H.R. 15119 does not attempt to impose the Federal benefit standards which were proposed in H.R. 8282. The establishing of benefit standards is a matter which is particularly appropriate to State regulation. The Legislatures of the several States are better informed as to local conditions and needs and best situated to introduce improvements and innovations in this area. This is especially so in Michigan, where benefits were increased about 20% last year and whose benefit schedule includes the family allotment concept. To institute rigid Federal controls over benefit standards would damage seriously the present flexible and responsive powers of the States to deal with local problems.

We particularly support Part C of Title I of H.R. 15119, which provides for judicial review of the findings of the Secretary of Labor in connection with his review of State laws or administration of State unemployment insurance plans. It is essential to principles of justice and fair play that the States be given an opportunity to contest any adverse determinations made by the Secretary as to actions which have been undertaken in good faith by the States. Present law provides no means of appeal from such unilateral adverse decisions, and reform in this area has been long overdue.
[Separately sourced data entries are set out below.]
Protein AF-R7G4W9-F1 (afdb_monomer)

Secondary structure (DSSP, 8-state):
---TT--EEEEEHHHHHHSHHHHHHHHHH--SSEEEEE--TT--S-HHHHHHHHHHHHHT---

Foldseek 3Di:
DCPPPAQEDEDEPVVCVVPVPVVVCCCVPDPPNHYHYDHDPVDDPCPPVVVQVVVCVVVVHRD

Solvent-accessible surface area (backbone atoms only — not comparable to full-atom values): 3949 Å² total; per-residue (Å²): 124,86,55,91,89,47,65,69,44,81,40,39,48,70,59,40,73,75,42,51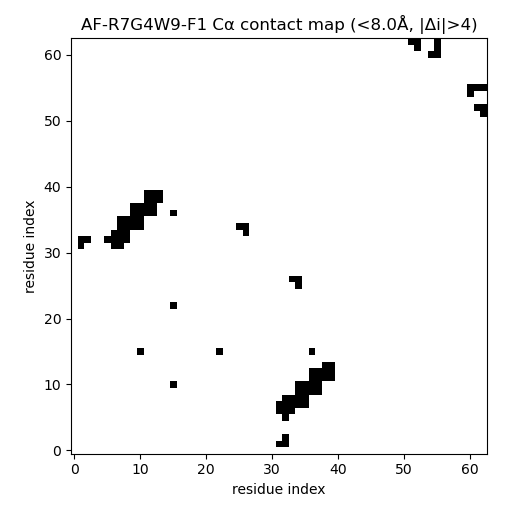,70,61,51,49,51,46,56,73,71,41,87,52,44,41,72,42,79,40,80,48,96,81,57,68,93,54,67,62,60,55,51,47,51,50,52,19,67,74,73,74,47,89,122

Structure (mmCIF, N/CA/C/O backbone):
data_AF-R7G4W9-F1
#
_entry.id   AF-R7G4W9-F1
#
loop_
_atom_site.group_PDB
_atom_site.id
_atom_site.type_symbol
_atom_site.label_atom_id
_atom_site.label_alt_id
_atom_site.label_comp_id
_atom_site.label_asym_id
_atom_site.label_entity_id
_atom_site.label_seq_id
_atom_site.pdbx_PDB_ins_code
_atom_site.Cartn_x
_atom_site.Cartn_y
_atom_site.Cartn_z
_atom_site.occupancy
_atom_site.B_iso_or_equiv
_atom_site.auth_seq_id
_atom_site.auth_comp_id
_atom_site.auth_asym_id
_atom_site.auth_atom_id
_atom_site.pdbx_PDB_model_num
ATOM 1 N N . MET A 1 1 ? -2.565 -3.603 -17.086 1.00 56.16 1 MET A N 1
ATOM 2 C CA . MET A 1 1 ? -1.766 -2.389 -17.333 1.00 56.16 1 MET A CA 1
ATOM 3 C C . MET A 1 1 ? -0.312 -2.796 -17.152 1.00 56.16 1 MET A C 1
ATOM 5 O O . MET A 1 1 ? 0.089 -3.041 -16.024 1.00 56.16 1 MET A O 1
ATOM 9 N N . HIS A 1 2 ? 0.425 -3.038 -18.235 1.00 61.53 2 HIS A N 1
ATOM 10 C CA . HIS A 1 2 ? 1.870 -3.266 -18.155 1.00 61.53 2 HIS A CA 1
ATOM 11 C C . HIS A 1 2 ? 2.528 -1.963 -18.587 1.00 61.53 2 HIS A C 1
ATOM 13 O O . HIS A 1 2 ? 2.437 -1.589 -19.750 1.00 61.53 2 HIS A O 1
ATOM 19 N N . ILE A 1 3 ? 3.057 -1.230 -17.609 1.00 76.62 3 ILE A N 1
ATOM 20 C CA . ILE A 1 3 ? 3.800 0.006 -17.832 1.00 76.62 3 ILE A CA 1
ATOM 21 C C . ILE A 1 3 ? 5.259 -0.385 -17.631 1.00 76.62 3 ILE A C 1
ATOM 23 O O . ILE A 1 3 ? 5.678 -0.597 -16.495 1.00 76.62 3 ILE A O 1
ATOM 27 N N . GLU A 1 4 ? 5.982 -0.606 -18.727 1.00 81.00 4 GLU A N 1
ATOM 28 C CA . GLU A 1 4 ? 7.318 -1.221 -18.690 1.00 81.00 4 GLU A CA 1
ATOM 29 C C . GLU A 1 4 ? 8.360 -0.343 -17.980 1.00 81.00 4 GLU A C 1
ATOM 31 O O . GLU A 1 4 ? 9.289 -0.869 -17.370 1.00 81.00 4 GLU A O 1
ATOM 36 N N . ASP A 1 5 ? 8.136 0.971 -17.949 1.00 89.94 5 ASP A N 1
ATOM 37 C CA . ASP A 1 5 ? 9.075 1.948 -17.387 1.00 89.94 5 ASP A CA 1
ATOM 38 C C . ASP A 1 5 ? 8.844 2.261 -15.899 1.00 89.94 5 ASP A C 1
ATOM 40 O O . ASP A 1 5 ? 9.631 2.978 -15.280 1.00 89.94 5 ASP A O 1
ATOM 44 N N . ILE A 1 6 ? 7.762 1.751 -15.297 1.00 88.44 6 ILE A N 1
ATOM 45 C CA . ILE A 1 6 ? 7.418 2.034 -13.898 1.00 88.44 6 ILE A CA 1
ATOM 46 C C . ILE A 1 6 ? 7.622 0.774 -13.063 1.00 88.44 6 ILE A C 1
ATOM 48 O O . ILE A 1 6 ? 6.971 -0.247 -13.272 1.00 88.44 6 ILE A O 1
ATOM 52 N N . ALA A 1 7 ? 8.508 0.861 -12.070 1.00 88.94 7 ALA A N 1
ATOM 53 C CA . ALA A 1 7 ? 8.773 -0.236 -11.141 1.00 88.94 7 ALA A CA 1
ATOM 54 C C . ALA A 1 7 ? 7.876 -0.189 -9.894 1.00 88.94 7 ALA A C 1
ATOM 56 O O . ALA A 1 7 ? 7.430 -1.236 -9.422 1.00 88.94 7 ALA A O 1
ATOM 57 N N . VAL A 1 8 ? 7.609 1.009 -9.364 1.00 91.44 8 VAL A N 1
ATOM 58 C CA . VAL A 1 8 ? 6.922 1.212 -8.081 1.00 91.44 8 VAL A CA 1
ATOM 59 C C . VAL A 1 8 ? 5.914 2.352 -8.193 1.00 91.44 8 VAL A C 1
ATOM 61 O O . VAL A 1 8 ? 6.219 3.400 -8.760 1.00 91.44 8 VAL A O 1
ATOM 64 N N . ILE A 1 9 ? 4.729 2.156 -7.620 1.00 91.81 9 ILE A N 1
ATOM 65 C CA . ILE A 1 9 ? 3.710 3.187 -7.417 1.00 91.81 9 ILE A CA 1
ATOM 66 C C . ILE A 1 9 ? 3.531 3.376 -5.912 1.00 91.81 9 ILE A C 1
ATOM 68 O O . ILE A 1 9 ? 3.187 2.430 -5.204 1.00 91.81 9 ILE A O 1
ATOM 72 N N . LEU A 1 10 ? 3.745 4.602 -5.436 1.00 92.38 10 LEU A N 1
ATOM 73 C CA . LEU A 1 10 ? 3.489 4.987 -4.050 1.00 92.38 10 LEU A CA 1
ATOM 74 C C . LEU A 1 10 ? 2.098 5.615 -3.938 1.00 92.38 10 LEU A C 1
ATOM 76 O O . LEU A 1 10 ? 1.749 6.498 -4.722 1.00 92.38 10 LEU A O 1
ATOM 80 N N . ILE A 1 11 ? 1.313 5.169 -2.965 1.00 91.50 11 ILE A N 1
ATOM 81 C CA . ILE A 1 11 ? -0.066 5.606 -2.740 1.00 91.50 11 ILE A CA 1
ATOM 82 C C . ILE A 1 11 ? -0.226 6.039 -1.286 1.00 91.50 11 ILE A C 1
ATOM 84 O O . ILE A 1 11 ? 0.257 5.351 -0.396 1.00 91.50 11 ILE A O 1
ATOM 88 N N . THR A 1 12 ? -0.918 7.148 -1.014 1.00 90.38 12 THR A N 1
ATOM 89 C CA . THR A 1 12 ? -1.148 7.564 0.375 1.00 90.38 12 THR A CA 1
ATOM 90 C C . THR A 1 12 ? -2.216 6.712 1.064 1.00 90.38 12 THR A C 1
ATOM 92 O O . THR A 1 12 ? -3.209 6.340 0.435 1.00 90.38 12 THR A O 1
ATOM 95 N N . THR A 1 13 ? -2.087 6.480 2.372 1.00 86.00 13 THR A N 1
ATOM 96 C CA . THR A 1 13 ? -3.108 5.791 3.190 1.00 86.00 13 THR A CA 1
ATOM 97 C C . THR A 1 13 ? -4.496 6.410 3.023 1.00 86.00 13 THR A C 1
ATOM 99 O O . THR A 1 13 ? -5.491 5.701 2.898 1.00 86.00 13 THR A O 1
ATOM 102 N N . LYS A 1 14 ? -4.575 7.739 2.891 1.00 86.31 14 LYS A N 1
ATOM 103 C CA . LYS A 1 14 ? -5.833 8.449 2.625 1.00 86.31 14 LYS A CA 1
ATOM 104 C C . LYS A 1 14 ? -6.509 8.009 1.317 1.00 86.31 14 LYS A C 1
ATOM 106 O O . LYS A 1 14 ? -7.732 7.875 1.269 1.00 86.31 14 LYS A O 1
ATOM 111 N N . LEU A 1 15 ? -5.735 7.773 0.253 1.00 89.06 15 LEU A N 1
ATO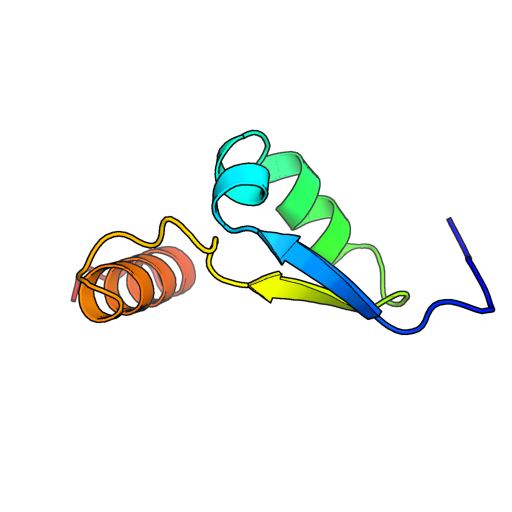M 112 C CA . LEU A 1 15 ? -6.279 7.259 -1.007 1.00 89.06 15 LEU A CA 1
ATOM 113 C C . LEU A 1 15 ? -6.750 5.811 -0.843 1.00 89.06 15 LEU A C 1
ATOM 115 O O . LEU A 1 15 ? -7.825 5.460 -1.327 1.00 89.06 15 LEU A O 1
ATOM 119 N N . VAL A 1 16 ? -5.974 4.986 -0.134 1.00 89.31 16 VAL A N 1
ATOM 120 C CA . VAL A 1 16 ? -6.327 3.582 0.117 1.00 89.31 16 VAL A CA 1
ATOM 121 C C . VAL A 1 16 ? -7.658 3.474 0.856 1.00 89.31 16 VAL A C 1
ATOM 123 O O . VAL A 1 16 ? -8.533 2.729 0.420 1.00 89.31 16 VAL A O 1
ATOM 126 N N . GLN A 1 17 ? -7.864 4.298 1.883 1.00 86.69 17 GLN A N 1
ATOM 127 C CA . GLN A 1 17 ? -9.114 4.365 2.646 1.00 86.69 17 GLN A CA 1
ATOM 128 C C . GLN A 1 17 ? -10.332 4.776 1.805 1.00 86.69 17 GLN A C 1
ATOM 130 O O . GLN A 1 17 ? -11.459 4.450 2.164 1.00 86.69 17 GLN A O 1
ATOM 135 N N . THR A 1 18 ? -10.134 5.462 0.674 1.00 91.56 18 THR A N 1
ATOM 136 C CA . THR A 1 18 ? -11.244 5.862 -0.207 1.00 91.56 18 THR A CA 1
ATOM 137 C C . THR A 1 18 ? -11.785 4.673 -1.011 1.00 91.56 18 THR A C 1
ATOM 139 O O . THR A 1 18 ? -12.984 4.600 -1.270 1.00 91.56 18 THR A O 1
ATOM 142 N N . CYS A 1 19 ? -10.916 3.729 -1.396 1.00 92.12 19 CYS A N 1
ATOM 143 C CA . CYS A 1 19 ? -11.257 2.602 -2.273 1.00 92.12 19 CYS A CA 1
ATOM 144 C C . CYS A 1 19 ? -10.527 1.297 -1.872 1.00 92.12 19 CYS A C 1
ATOM 146 O O . CYS A 1 19 ? -9.817 0.717 -2.704 1.00 92.12 19 CYS A O 1
ATOM 148 N N . PRO A 1 20 ? -10.695 0.789 -0.638 1.00 88.69 20 PRO A N 1
ATOM 149 C CA . PRO A 1 20 ? -9.858 -0.287 -0.094 1.00 88.69 20 PRO A CA 1
ATOM 150 C C . PRO A 1 20 ? -9.952 -1.592 -0.894 1.00 88.69 20 PRO A C 1
ATOM 152 O O . PRO A 1 20 ? -8.933 -2.228 -1.165 1.00 88.69 20 PRO A O 1
ATOM 155 N N . ASN A 1 21 ? -11.150 -1.953 -1.363 1.00 91.25 21 ASN A N 1
ATOM 156 C CA . ASN A 1 21 ? -11.373 -3.172 -2.149 1.00 91.25 21 ASN A CA 1
ATOM 157 C C . ASN A 1 21 ? -10.643 -3.134 -3.498 1.00 91.25 21 ASN A C 1
ATOM 159 O O . ASN A 1 21 ? -10.023 -4.112 -3.905 1.00 91.25 21 ASN A O 1
ATOM 163 N N . VAL A 1 22 ? -10.681 -1.987 -4.182 1.00 91.94 22 VAL A N 1
ATOM 164 C CA . VAL A 1 22 ? -10.030 -1.817 -5.489 1.00 91.94 22 VAL A CA 1
ATOM 165 C C . VAL A 1 22 ? -8.516 -1.879 -5.332 1.00 91.94 22 VAL A C 1
ATOM 167 O O . VAL A 1 22 ? -7.844 -2.576 -6.087 1.00 91.94 22 VAL A O 1
ATOM 170 N N . ILE A 1 23 ? -7.975 -1.178 -4.333 1.00 90.44 23 ILE A N 1
ATOM 171 C CA . ILE A 1 23 ? -6.536 -1.176 -4.066 1.00 90.44 23 ILE A CA 1
ATOM 172 C C . ILE A 1 23 ? -6.055 -2.568 -3.646 1.00 90.44 23 ILE A C 1
ATOM 174 O O . ILE A 1 23 ? -5.002 -3.001 -4.106 1.00 90.44 23 ILE A O 1
ATOM 178 N N . SER A 1 24 ? -6.830 -3.291 -2.839 1.00 88.81 24 SER A N 1
ATOM 179 C CA . SER A 1 24 ? -6.500 -4.661 -2.432 1.00 88.81 24 SER A CA 1
ATOM 180 C C . SER A 1 24 ? -6.482 -5.617 -3.624 1.00 88.81 24 SER A C 1
ATOM 182 O O . SER A 1 24 ? -5.502 -6.333 -3.813 1.00 88.81 24 SER A O 1
ATOM 184 N N . GLU A 1 25 ? -7.492 -5.571 -4.498 1.00 91.12 25 GLU A N 1
ATOM 185 C CA . GLU A 1 25 ? -7.508 -6.368 -5.733 1.00 91.12 25 GLU A CA 1
ATOM 186 C C . GLU A 1 25 ? -6.336 -6.020 -6.663 1.00 91.12 25 GLU A C 1
ATOM 188 O O . GLU A 1 25 ? -5.732 -6.914 -7.259 1.00 91.12 25 GLU A O 1
ATOM 193 N N . LEU A 1 26 ? -5.968 -4.739 -6.772 1.00 89.31 26 LEU A N 1
ATOM 194 C CA . LEU A 1 26 ? -4.801 -4.310 -7.546 1.00 89.31 26 LEU A CA 1
ATOM 195 C C . LEU A 1 26 ? -3.498 -4.858 -6.949 1.00 89.31 26 LEU A C 1
ATOM 197 O O . LEU A 1 26 ? -2.716 -5.463 -7.682 1.00 89.31 26 LEU A O 1
ATOM 201 N N . LYS A 1 27 ? -3.294 -4.720 -5.631 1.00 86.88 27 LYS A N 1
ATOM 202 C CA . LYS A 1 27 ? -2.133 -5.267 -4.906 1.00 86.88 27 LYS A CA 1
ATOM 203 C C . LYS A 1 27 ? -2.037 -6.797 -5.055 1.00 86.88 27 LYS A C 1
ATOM 205 O O . LYS A 1 27 ? -0.935 -7.322 -5.180 1.00 86.88 27 LYS A O 1
ATOM 210 N N . LEU A 1 28 ? -3.168 -7.511 -5.085 1.00 87.44 28 LEU A N 1
ATOM 211 C CA . LEU A 1 28 ? -3.219 -8.974 -5.218 1.00 87.44 28 LEU A CA 1
ATOM 212 C C . LEU A 1 28 ? -2.986 -9.467 -6.654 1.00 87.44 28 LEU A C 1
ATOM 214 O O . LEU A 1 28 ? -2.320 -10.483 -6.861 1.00 87.44 28 LEU A O 1
ATOM 218 N N . ARG A 1 29 ? -3.550 -8.787 -7.659 1.00 87.94 29 ARG A N 1
ATOM 219 C CA . ARG A 1 29 ? -3.546 -9.263 -9.055 1.00 87.94 29 ARG A CA 1
ATOM 220 C C . ARG A 1 29 ? -2.374 -8.751 -9.886 1.00 87.94 29 ARG A C 1
ATOM 222 O O . ARG A 1 29 ? -2.007 -9.407 -10.862 1.00 87.94 29 ARG A O 1
ATOM 229 N N . GLN A 1 30 ? -1.794 -7.596 -9.559 1.00 82.00 30 GLN A N 1
ATOM 230 C CA . GLN A 1 30 ? -0.676 -7.026 -10.315 1.00 82.00 30 GLN A CA 1
ATOM 231 C C . GLN A 1 30 ? 0.670 -7.353 -9.673 1.00 82.00 30 GLN A C 1
ATOM 233 O O . GLN A 1 30 ? 1.024 -6.840 -8.622 1.00 82.00 30 GLN A O 1
ATOM 238 N N . LYS A 1 31 ? 1.478 -8.153 -10.381 1.00 80.44 31 LYS A N 1
ATOM 239 C CA . LYS A 1 31 ? 2.88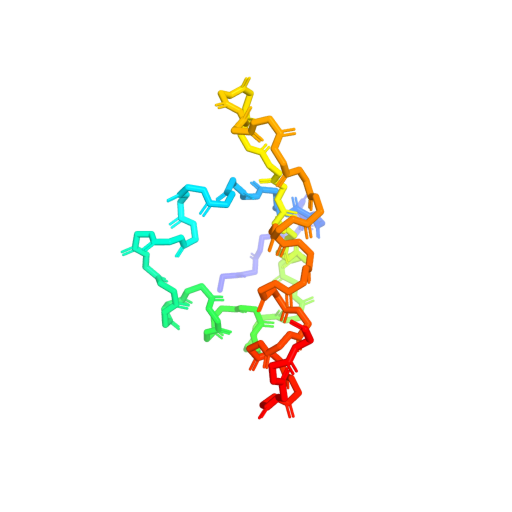9 -8.374 -10.021 1.00 80.44 31 LYS A CA 1
ATOM 240 C C . LYS A 1 31 ? 3.775 -7.150 -10.274 1.00 80.44 31 LYS A C 1
ATOM 242 O O . LYS A 1 31 ? 4.810 -7.023 -9.630 1.00 80.44 31 LYS A O 1
ATOM 247 N N . LYS A 1 32 ? 3.420 -6.305 -11.251 1.00 83.31 32 LYS A N 1
ATOM 248 C CA . LYS A 1 32 ? 4.153 -5.086 -11.624 1.00 83.31 32 LYS A CA 1
ATOM 249 C C . LYS A 1 32 ? 3.200 -4.027 -12.194 1.00 83.31 32 LYS A C 1
ATOM 251 O O . LYS A 1 32 ? 2.327 -4.411 -12.983 1.00 83.31 32 LYS A O 1
ATOM 256 N N . PRO A 1 33 ? 3.415 -2.732 -11.894 1.00 87.25 33 PRO A N 1
ATOM 257 C CA . PRO A 1 33 ? 4.379 -2.189 -10.918 1.00 87.25 33 PRO A CA 1
ATOM 258 C C . PRO A 1 33 ? 4.023 -2.540 -9.462 1.00 87.25 33 PRO A C 1
ATOM 260 O O . PRO A 1 33 ? 2.869 -2.833 -9.163 1.00 87.25 33 PRO A O 1
ATOM 263 N N . LEU A 1 34 ? 5.011 -2.527 -8.562 1.00 89.75 34 LEU A N 1
ATOM 264 C CA . LEU A 1 34 ? 4.800 -2.767 -7.131 1.00 89.75 34 LEU A CA 1
ATOM 265 C C . LEU A 1 34 ? 4.018 -1.597 -6.524 1.00 89.75 34 LEU A C 1
ATOM 267 O O . LEU A 1 34 ? 4.470 -0.456 -6.580 1.00 89.75 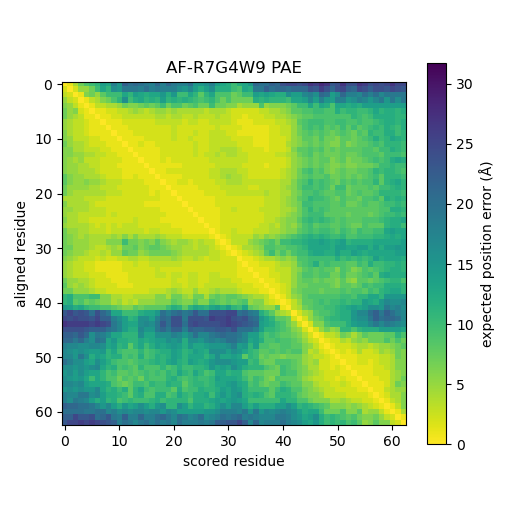34 LEU A O 1
ATOM 271 N N . ILE A 1 35 ? 2.865 -1.882 -5.925 1.00 90.94 35 ILE A N 1
ATOM 272 C CA . ILE A 1 35 ? 2.020 -0.867 -5.291 1.00 90.94 35 ILE A CA 1
ATOM 273 C C . ILE A 1 35 ? 2.326 -0.834 -3.794 1.00 90.94 35 ILE A C 1
ATOM 275 O O . ILE A 1 35 ? 2.071 -1.808 -3.087 1.00 90.94 35 ILE A O 1
ATOM 279 N N . VAL A 1 36 ? 2.846 0.293 -3.309 1.00 90.00 36 VAL A N 1
ATOM 280 C CA . VAL A 1 36 ? 3.227 0.494 -1.905 1.00 90.00 36 VAL A CA 1
ATOM 281 C C . VAL A 1 36 ? 2.413 1.631 -1.308 1.00 90.00 36 VAL A C 1
ATOM 283 O O . VAL A 1 36 ? 2.225 2.677 -1.925 1.00 90.00 36 VAL A O 1
ATOM 286 N N . GLU A 1 37 ? 1.930 1.419 -0.092 1.00 88.06 37 GLU A N 1
ATOM 287 C CA . GLU A 1 37 ? 1.206 2.425 0.672 1.00 88.06 37 GLU A CA 1
ATOM 288 C C . GLU A 1 37 ? 2.155 3.214 1.580 1.00 88.06 37 GLU A C 1
ATOM 290 O O . GLU A 1 37 ? 3.036 2.631 2.209 1.00 88.06 37 GLU A O 1
ATOM 295 N N . ILE A 1 38 ? 1.982 4.534 1.634 1.00 88.31 38 ILE A N 1
ATOM 296 C CA . ILE A 1 38 ? 2.762 5.463 2.456 1.00 88.31 38 ILE A CA 1
ATOM 297 C C . ILE A 1 38 ? 1.830 6.402 3.241 1.00 88.31 38 ILE A C 1
ATOM 299 O O . ILE A 1 38 ? 0.738 6.721 2.768 1.00 88.31 38 ILE A O 1
ATOM 303 N N . PRO A 1 39 ? 2.228 6.899 4.418 1.00 81.44 39 PRO A N 1
ATOM 304 C CA . PRO A 1 39 ? 1.437 7.893 5.138 1.00 81.44 39 PRO A CA 1
ATOM 305 C C . PRO A 1 39 ? 1.364 9.228 4.370 1.00 81.44 39 PRO A C 1
ATOM 307 O O . PRO A 1 39 ? 2.264 9.580 3.606 1.00 81.44 39 PRO A O 1
ATOM 310 N N . ASP A 1 40 ? 0.281 9.986 4.565 1.00 79.00 40 ASP A N 1
ATOM 311 C CA . ASP A 1 40 ? 0.145 11.346 4.018 1.00 79.00 40 ASP A CA 1
ATOM 312 C C . ASP A 1 40 ? 0.936 12.357 4.876 1.00 79.00 40 ASP A C 1
ATOM 314 O O . ASP A 1 40 ? 1.162 12.140 6.066 1.00 79.00 40 ASP A O 1
ATOM 318 N N . ARG A 1 41 ? 1.319 13.503 4.296 1.00 76.38 41 ARG A N 1
ATOM 319 C CA . ARG A 1 41 ? 2.023 14.598 4.994 1.00 76.38 41 ARG A CA 1
ATOM 320 C C . ARG A 1 41 ? 1.204 15.219 6.129 1.00 76.38 41 ARG A C 1
ATOM 322 O O . ARG A 1 41 ? 1.755 15.908 6.976 1.00 76.38 41 ARG A O 1
ATOM 329 N N . HIS A 1 42 ? -0.109 15.003 6.109 1.00 73.62 42 HIS A N 1
ATOM 330 C CA . HIS A 1 42 ? -1.049 15.411 7.155 1.00 73.62 42 HIS A CA 1
ATOM 331 C C . HIS A 1 42 ? -1.187 14.370 8.276 1.00 73.62 42 HIS A C 1
ATOM 333 O O . HIS A 1 42 ? -2.160 14.427 9.022 1.00 73.62 42 HIS A O 1
ATOM 339 N N . GLY A 1 43 ? -0.275 13.392 8.337 1.00 58.91 43 GLY A N 1
ATOM 340 C CA . GLY A 1 43 ? -0.334 12.233 9.223 1.00 58.91 43 GLY A CA 1
ATOM 341 C C . GLY A 1 43 ? -0.727 12.597 10.651 1.00 58.91 43 GLY A C 1
ATOM 342 O O . GLY A 1 43 ? -0.040 13.363 11.324 1.00 58.91 43 GLY A O 1
ATOM 343 N N . SER A 1 44 ? -1.855 12.039 11.086 1.00 57.25 44 SER A N 1
ATOM 344 C CA . SER A 1 44 ? -2.273 12.001 12.481 1.00 57.25 44 SER A CA 1
ATOM 345 C C . SER A 1 44 ? -1.138 11.445 13.340 1.00 57.25 44 SER A C 1
ATOM 347 O O . SER A 1 44 ? -0.488 10.473 12.964 1.00 57.25 44 SER A O 1
ATOM 349 N N . THR A 1 45 ? -0.916 12.091 14.479 1.00 53.91 45 THR A N 1
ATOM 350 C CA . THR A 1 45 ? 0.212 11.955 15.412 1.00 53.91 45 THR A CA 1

Of special interest to our Company is a change which is not included in H.R. 15119 but which was proposed in H.R. 8282 and in the latter Bill's Senate counterpart, S. 1991. Section 208 of H.R. 8282 would amend Section 3303(a) (1) of the Internal Revenue Code to the effect that State experience rating requirements would be made permissive rather than mandatory as under present law. The Company was concerned with this proposal to the extent that a formal statement expressing our opposition to the amendment was filed with the Committee on Ways and Means of the House of Representatives in August 1965 while its public hearings on H.R. 8282 were in progress. We enclose a copy of that statement with this letter and hereby incorporate it by reference. We remain unalterably opposed to any amendment which would modify or eliminate employer experience rating in the determination of rates of contribution to State plans. As demonstrated in the accompanying statement, elimination of experience rating would intensify the inequities presently existing between stable employers and those in other industries: it would destroy an important incentive to stabilize employment, and it would abrogate the insurance principle which has been a fundamental concept of the unemployment compensation system for 30 years.

In conclusion, we believe that H.R. 15119 accomplishes necessary and desirable changes in the unemployment compensation system in a manner which is consistent with the fundamental concepts and objectives of the system as originally established. It is a realistic approach to needed reforms, and represents a proper balancing of the equities as between worker and employer. We therefore respectfully urge that their bill be enacted in its present form.

DONALD F. KIGAR, President,

THE DETROIT EDISON CO., Detroit, Mich., August 10, 1965.

Re: H.R. 8282, Employment Security Amendments of 1965.

The Honorable WILBUR D. MILLS,

Chairman, Committee on Ways and Means,

House of Representatives, Washington, D.C.

DEAR MR. MILLS: I hereby submit on behalf of the Detroit Edison Company three copies of the following statement in opposition to H.R. 8282. An additional 60 copies are enclosed for distribution to Committee members, staff, etc.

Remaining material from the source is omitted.